* _WHAT THE TASK ASKS_
Within the entries that follow, show each line where the word "accessory" occurs.

* _RECORD EXCERPTS_
○ ○ ○

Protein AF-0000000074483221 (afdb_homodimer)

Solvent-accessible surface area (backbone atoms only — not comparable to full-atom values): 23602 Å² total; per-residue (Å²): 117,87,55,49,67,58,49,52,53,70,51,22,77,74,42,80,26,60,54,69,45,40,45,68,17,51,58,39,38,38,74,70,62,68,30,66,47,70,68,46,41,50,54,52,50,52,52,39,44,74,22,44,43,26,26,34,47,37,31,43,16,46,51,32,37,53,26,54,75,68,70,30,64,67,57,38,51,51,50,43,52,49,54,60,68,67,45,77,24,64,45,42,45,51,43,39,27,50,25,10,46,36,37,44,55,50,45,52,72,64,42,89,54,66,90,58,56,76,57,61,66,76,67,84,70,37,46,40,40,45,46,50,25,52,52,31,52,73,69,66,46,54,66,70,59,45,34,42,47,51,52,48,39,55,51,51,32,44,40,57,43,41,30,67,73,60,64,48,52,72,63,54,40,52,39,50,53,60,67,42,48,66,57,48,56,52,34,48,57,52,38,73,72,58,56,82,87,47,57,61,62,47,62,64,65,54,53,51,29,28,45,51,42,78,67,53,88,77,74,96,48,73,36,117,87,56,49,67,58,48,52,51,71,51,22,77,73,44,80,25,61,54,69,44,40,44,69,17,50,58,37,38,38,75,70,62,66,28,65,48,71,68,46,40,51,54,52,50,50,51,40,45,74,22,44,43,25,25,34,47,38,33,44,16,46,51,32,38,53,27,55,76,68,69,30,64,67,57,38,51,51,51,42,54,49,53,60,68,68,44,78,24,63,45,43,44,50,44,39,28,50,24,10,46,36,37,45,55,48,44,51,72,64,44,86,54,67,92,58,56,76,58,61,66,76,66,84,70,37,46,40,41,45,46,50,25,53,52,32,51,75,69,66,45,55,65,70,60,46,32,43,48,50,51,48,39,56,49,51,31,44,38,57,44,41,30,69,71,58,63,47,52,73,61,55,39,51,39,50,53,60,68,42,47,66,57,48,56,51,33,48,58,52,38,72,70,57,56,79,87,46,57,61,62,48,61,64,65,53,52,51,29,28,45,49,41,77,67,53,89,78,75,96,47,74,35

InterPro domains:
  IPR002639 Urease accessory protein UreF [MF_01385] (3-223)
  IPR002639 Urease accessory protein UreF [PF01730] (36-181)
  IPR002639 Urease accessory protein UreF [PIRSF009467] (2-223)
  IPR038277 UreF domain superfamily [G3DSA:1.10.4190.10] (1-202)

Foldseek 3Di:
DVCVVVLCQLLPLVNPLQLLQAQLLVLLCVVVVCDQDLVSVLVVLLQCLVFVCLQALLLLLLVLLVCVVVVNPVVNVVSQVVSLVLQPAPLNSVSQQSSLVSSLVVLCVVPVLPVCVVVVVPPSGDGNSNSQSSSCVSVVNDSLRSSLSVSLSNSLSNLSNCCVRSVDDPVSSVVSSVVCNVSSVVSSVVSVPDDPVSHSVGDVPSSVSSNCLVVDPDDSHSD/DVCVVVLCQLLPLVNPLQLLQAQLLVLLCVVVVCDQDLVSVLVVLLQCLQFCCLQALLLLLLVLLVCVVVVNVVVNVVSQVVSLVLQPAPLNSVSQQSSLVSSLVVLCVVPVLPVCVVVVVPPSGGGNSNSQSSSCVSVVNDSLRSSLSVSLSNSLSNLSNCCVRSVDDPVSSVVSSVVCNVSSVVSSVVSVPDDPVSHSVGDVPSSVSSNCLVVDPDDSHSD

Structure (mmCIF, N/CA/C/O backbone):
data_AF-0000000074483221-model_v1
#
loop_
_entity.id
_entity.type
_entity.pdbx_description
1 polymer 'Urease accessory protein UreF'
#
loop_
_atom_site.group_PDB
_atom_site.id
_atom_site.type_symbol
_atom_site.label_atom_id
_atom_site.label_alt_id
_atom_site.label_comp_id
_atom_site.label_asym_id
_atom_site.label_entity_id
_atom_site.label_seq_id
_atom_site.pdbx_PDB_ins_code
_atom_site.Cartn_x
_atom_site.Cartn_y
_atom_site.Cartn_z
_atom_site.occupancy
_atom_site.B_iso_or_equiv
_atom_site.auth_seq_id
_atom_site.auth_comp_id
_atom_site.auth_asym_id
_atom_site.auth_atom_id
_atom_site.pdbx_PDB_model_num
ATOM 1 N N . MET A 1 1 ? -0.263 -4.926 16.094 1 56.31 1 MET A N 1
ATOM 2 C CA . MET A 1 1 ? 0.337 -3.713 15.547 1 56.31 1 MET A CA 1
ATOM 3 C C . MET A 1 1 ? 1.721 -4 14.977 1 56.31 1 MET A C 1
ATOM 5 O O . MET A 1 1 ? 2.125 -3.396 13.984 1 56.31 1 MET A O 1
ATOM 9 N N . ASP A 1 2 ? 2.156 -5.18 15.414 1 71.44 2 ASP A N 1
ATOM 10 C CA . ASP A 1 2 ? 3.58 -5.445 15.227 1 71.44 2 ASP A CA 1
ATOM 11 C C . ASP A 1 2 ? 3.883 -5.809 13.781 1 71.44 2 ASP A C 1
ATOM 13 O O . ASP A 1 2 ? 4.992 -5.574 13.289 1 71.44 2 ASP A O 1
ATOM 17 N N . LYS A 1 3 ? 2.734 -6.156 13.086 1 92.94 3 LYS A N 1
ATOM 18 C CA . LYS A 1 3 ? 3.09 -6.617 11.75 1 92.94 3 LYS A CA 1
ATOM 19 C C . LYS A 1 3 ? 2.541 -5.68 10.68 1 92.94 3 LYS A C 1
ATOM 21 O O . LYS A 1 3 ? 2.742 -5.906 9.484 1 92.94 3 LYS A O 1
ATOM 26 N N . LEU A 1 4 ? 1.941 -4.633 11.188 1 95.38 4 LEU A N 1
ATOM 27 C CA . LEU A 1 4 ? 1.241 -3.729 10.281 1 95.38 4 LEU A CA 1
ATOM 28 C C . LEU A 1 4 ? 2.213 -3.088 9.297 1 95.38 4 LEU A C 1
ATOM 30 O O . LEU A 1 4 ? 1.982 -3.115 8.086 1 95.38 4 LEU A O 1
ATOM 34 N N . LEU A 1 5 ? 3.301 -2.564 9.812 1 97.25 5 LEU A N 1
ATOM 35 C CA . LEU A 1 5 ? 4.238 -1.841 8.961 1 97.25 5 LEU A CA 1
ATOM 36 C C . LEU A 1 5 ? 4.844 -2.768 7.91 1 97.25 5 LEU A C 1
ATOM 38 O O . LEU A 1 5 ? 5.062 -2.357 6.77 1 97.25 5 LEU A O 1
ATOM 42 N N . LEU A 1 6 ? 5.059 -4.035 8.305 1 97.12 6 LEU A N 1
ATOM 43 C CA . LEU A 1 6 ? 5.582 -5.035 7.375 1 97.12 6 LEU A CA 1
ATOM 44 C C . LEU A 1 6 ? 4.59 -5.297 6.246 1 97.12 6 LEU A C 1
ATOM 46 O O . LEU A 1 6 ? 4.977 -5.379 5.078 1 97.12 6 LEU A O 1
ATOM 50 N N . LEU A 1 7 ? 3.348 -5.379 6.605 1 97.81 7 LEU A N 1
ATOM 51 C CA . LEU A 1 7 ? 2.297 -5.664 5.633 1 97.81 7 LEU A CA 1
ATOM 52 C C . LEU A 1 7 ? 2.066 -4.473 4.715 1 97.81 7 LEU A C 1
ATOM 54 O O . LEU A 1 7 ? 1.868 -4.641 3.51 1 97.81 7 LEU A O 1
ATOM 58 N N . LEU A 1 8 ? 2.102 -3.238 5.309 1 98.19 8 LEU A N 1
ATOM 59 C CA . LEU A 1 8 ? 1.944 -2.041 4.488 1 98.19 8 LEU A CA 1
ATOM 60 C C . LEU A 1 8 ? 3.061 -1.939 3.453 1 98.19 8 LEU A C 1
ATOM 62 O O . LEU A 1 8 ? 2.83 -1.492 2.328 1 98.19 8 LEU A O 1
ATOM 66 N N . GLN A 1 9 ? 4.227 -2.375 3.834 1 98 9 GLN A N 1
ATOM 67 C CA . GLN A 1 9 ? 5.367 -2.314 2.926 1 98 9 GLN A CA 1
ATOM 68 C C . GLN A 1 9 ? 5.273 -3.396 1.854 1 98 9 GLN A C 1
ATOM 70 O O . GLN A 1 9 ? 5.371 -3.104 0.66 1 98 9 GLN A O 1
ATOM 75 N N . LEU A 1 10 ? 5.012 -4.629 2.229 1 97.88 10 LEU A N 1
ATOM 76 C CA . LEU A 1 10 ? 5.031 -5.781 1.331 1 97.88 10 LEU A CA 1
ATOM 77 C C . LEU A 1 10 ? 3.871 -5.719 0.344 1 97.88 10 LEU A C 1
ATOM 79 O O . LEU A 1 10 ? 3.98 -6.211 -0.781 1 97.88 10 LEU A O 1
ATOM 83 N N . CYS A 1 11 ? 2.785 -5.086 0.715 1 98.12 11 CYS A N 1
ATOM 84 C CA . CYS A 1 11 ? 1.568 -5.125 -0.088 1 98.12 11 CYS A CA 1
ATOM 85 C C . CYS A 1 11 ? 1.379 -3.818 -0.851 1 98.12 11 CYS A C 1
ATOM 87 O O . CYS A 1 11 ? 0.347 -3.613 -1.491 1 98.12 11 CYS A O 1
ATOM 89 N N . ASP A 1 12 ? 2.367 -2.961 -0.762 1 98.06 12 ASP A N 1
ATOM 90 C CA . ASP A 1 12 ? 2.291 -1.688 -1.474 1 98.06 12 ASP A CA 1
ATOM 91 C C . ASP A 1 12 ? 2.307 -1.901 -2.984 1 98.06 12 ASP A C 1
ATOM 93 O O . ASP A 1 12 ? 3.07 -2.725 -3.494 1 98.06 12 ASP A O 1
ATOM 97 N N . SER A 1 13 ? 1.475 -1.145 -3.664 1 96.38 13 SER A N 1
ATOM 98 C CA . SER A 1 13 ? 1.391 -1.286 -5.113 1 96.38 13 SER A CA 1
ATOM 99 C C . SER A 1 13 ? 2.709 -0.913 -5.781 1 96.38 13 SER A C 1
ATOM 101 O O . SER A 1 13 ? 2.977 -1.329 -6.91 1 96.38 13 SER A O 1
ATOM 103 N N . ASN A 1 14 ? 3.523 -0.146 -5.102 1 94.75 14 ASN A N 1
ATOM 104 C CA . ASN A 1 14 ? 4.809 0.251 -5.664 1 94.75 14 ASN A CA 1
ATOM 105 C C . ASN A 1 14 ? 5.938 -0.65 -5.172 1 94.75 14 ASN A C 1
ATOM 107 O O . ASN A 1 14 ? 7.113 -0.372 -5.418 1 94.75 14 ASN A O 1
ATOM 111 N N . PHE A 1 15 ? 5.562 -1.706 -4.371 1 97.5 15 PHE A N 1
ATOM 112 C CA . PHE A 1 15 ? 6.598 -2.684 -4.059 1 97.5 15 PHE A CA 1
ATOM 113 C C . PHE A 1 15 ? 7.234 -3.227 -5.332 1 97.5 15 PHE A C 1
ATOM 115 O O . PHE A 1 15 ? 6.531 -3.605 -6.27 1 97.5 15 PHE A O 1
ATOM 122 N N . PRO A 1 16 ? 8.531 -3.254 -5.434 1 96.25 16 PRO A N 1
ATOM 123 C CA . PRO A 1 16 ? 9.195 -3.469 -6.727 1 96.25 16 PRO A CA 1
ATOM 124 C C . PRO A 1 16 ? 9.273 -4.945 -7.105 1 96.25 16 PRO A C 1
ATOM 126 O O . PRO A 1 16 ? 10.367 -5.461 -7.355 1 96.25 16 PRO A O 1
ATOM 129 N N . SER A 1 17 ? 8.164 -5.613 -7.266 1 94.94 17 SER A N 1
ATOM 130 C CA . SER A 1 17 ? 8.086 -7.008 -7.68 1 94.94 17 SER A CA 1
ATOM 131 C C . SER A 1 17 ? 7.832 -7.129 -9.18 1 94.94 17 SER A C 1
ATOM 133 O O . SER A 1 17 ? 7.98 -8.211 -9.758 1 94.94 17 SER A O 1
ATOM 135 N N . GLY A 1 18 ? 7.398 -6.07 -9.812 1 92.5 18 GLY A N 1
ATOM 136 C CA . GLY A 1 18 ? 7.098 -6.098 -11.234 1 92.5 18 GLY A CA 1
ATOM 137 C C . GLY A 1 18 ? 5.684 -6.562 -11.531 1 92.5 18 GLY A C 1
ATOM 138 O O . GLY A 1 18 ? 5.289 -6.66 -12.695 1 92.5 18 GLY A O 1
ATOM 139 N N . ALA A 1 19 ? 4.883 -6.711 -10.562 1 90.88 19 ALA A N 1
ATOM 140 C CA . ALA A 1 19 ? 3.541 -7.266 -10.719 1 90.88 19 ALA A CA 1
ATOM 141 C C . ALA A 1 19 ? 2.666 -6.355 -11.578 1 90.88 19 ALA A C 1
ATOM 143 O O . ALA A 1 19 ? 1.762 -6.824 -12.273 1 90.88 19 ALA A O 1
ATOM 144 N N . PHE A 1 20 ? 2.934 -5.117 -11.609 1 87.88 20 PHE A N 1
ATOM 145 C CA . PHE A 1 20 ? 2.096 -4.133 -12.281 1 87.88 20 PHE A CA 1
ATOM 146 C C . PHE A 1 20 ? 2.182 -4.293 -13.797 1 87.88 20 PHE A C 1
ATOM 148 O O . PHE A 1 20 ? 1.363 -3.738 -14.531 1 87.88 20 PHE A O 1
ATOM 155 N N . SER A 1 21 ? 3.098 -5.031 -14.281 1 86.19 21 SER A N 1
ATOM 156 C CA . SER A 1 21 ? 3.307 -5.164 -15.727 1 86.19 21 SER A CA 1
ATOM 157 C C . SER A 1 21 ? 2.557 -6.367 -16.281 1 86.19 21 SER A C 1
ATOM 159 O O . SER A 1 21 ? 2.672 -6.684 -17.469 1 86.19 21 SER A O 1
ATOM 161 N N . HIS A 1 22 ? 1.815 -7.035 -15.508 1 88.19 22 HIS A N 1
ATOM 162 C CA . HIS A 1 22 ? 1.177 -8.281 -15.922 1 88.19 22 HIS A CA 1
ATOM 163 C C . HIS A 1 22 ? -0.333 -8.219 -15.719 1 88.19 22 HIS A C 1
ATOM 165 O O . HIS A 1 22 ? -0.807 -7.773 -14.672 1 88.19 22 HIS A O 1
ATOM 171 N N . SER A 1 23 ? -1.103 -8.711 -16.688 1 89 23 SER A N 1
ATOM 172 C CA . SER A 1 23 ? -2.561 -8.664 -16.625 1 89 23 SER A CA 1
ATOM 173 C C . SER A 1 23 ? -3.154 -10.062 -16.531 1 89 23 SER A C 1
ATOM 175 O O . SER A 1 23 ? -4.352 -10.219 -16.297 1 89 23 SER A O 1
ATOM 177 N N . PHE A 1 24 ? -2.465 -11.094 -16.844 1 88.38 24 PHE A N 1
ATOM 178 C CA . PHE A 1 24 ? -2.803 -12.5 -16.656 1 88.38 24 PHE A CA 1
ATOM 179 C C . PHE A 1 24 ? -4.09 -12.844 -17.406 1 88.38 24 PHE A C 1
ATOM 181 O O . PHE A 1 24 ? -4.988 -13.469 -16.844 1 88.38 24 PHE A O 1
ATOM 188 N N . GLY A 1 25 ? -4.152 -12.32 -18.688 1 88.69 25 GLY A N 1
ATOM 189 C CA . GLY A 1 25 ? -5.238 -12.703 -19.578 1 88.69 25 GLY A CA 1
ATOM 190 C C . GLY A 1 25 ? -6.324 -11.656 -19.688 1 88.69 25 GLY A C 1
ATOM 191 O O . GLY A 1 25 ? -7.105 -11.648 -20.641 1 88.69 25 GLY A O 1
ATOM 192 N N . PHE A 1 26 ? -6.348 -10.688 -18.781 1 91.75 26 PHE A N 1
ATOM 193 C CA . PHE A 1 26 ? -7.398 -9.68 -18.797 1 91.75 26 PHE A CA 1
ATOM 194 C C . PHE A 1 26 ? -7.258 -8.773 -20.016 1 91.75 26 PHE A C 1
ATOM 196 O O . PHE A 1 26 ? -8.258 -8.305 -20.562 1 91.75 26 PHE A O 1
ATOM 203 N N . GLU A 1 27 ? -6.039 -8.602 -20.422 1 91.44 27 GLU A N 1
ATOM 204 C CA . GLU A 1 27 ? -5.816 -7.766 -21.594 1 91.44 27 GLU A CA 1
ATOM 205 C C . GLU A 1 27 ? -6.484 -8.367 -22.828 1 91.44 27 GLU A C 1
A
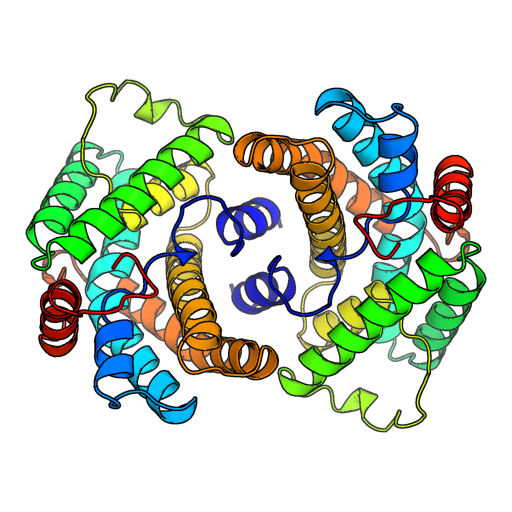TOM 207 O O . GLU A 1 27 ? -6.996 -7.641 -23.688 1 91.44 27 GLU A O 1
ATOM 212 N N . THR A 1 28 ? -6.445 -9.695 -22.922 1 91.38 28 THR A N 1
ATOM 213 C CA . THR A 1 28 ? -7.102 -10.391 -24.031 1 91.38 28 THR A CA 1
ATOM 214 C C . THR A 1 28 ? -8.602 -10.125 -24.016 1 91.38 28 THR A C 1
ATOM 216 O O . THR A 1 28 ? -9.195 -9.828 -25.062 1 91.38 28 THR A O 1
ATOM 219 N N . TYR A 1 29 ? -9.219 -10.211 -22.875 1 92.06 29 TYR A N 1
ATOM 220 C CA . TYR A 1 29 ? -10.656 -9.953 -22.734 1 92.06 29 TYR A CA 1
ATOM 221 C C . TYR A 1 29 ? -10.984 -8.508 -23.078 1 92.06 29 TYR A C 1
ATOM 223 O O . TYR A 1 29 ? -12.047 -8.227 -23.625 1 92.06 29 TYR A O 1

○ ○ ○

* _RESPONSE TO THE EXERCISE_
  IPR002639 Urease accessory protein UreF [MF_01385] (3-223)
  IPR002639 Urease accessory protein UreF [PF01730] (36-181)
  IPR002639 Urease accessory protein UreF [PIRSF009467] (2-223)
1 polymer 'Urease accessory protein UreF'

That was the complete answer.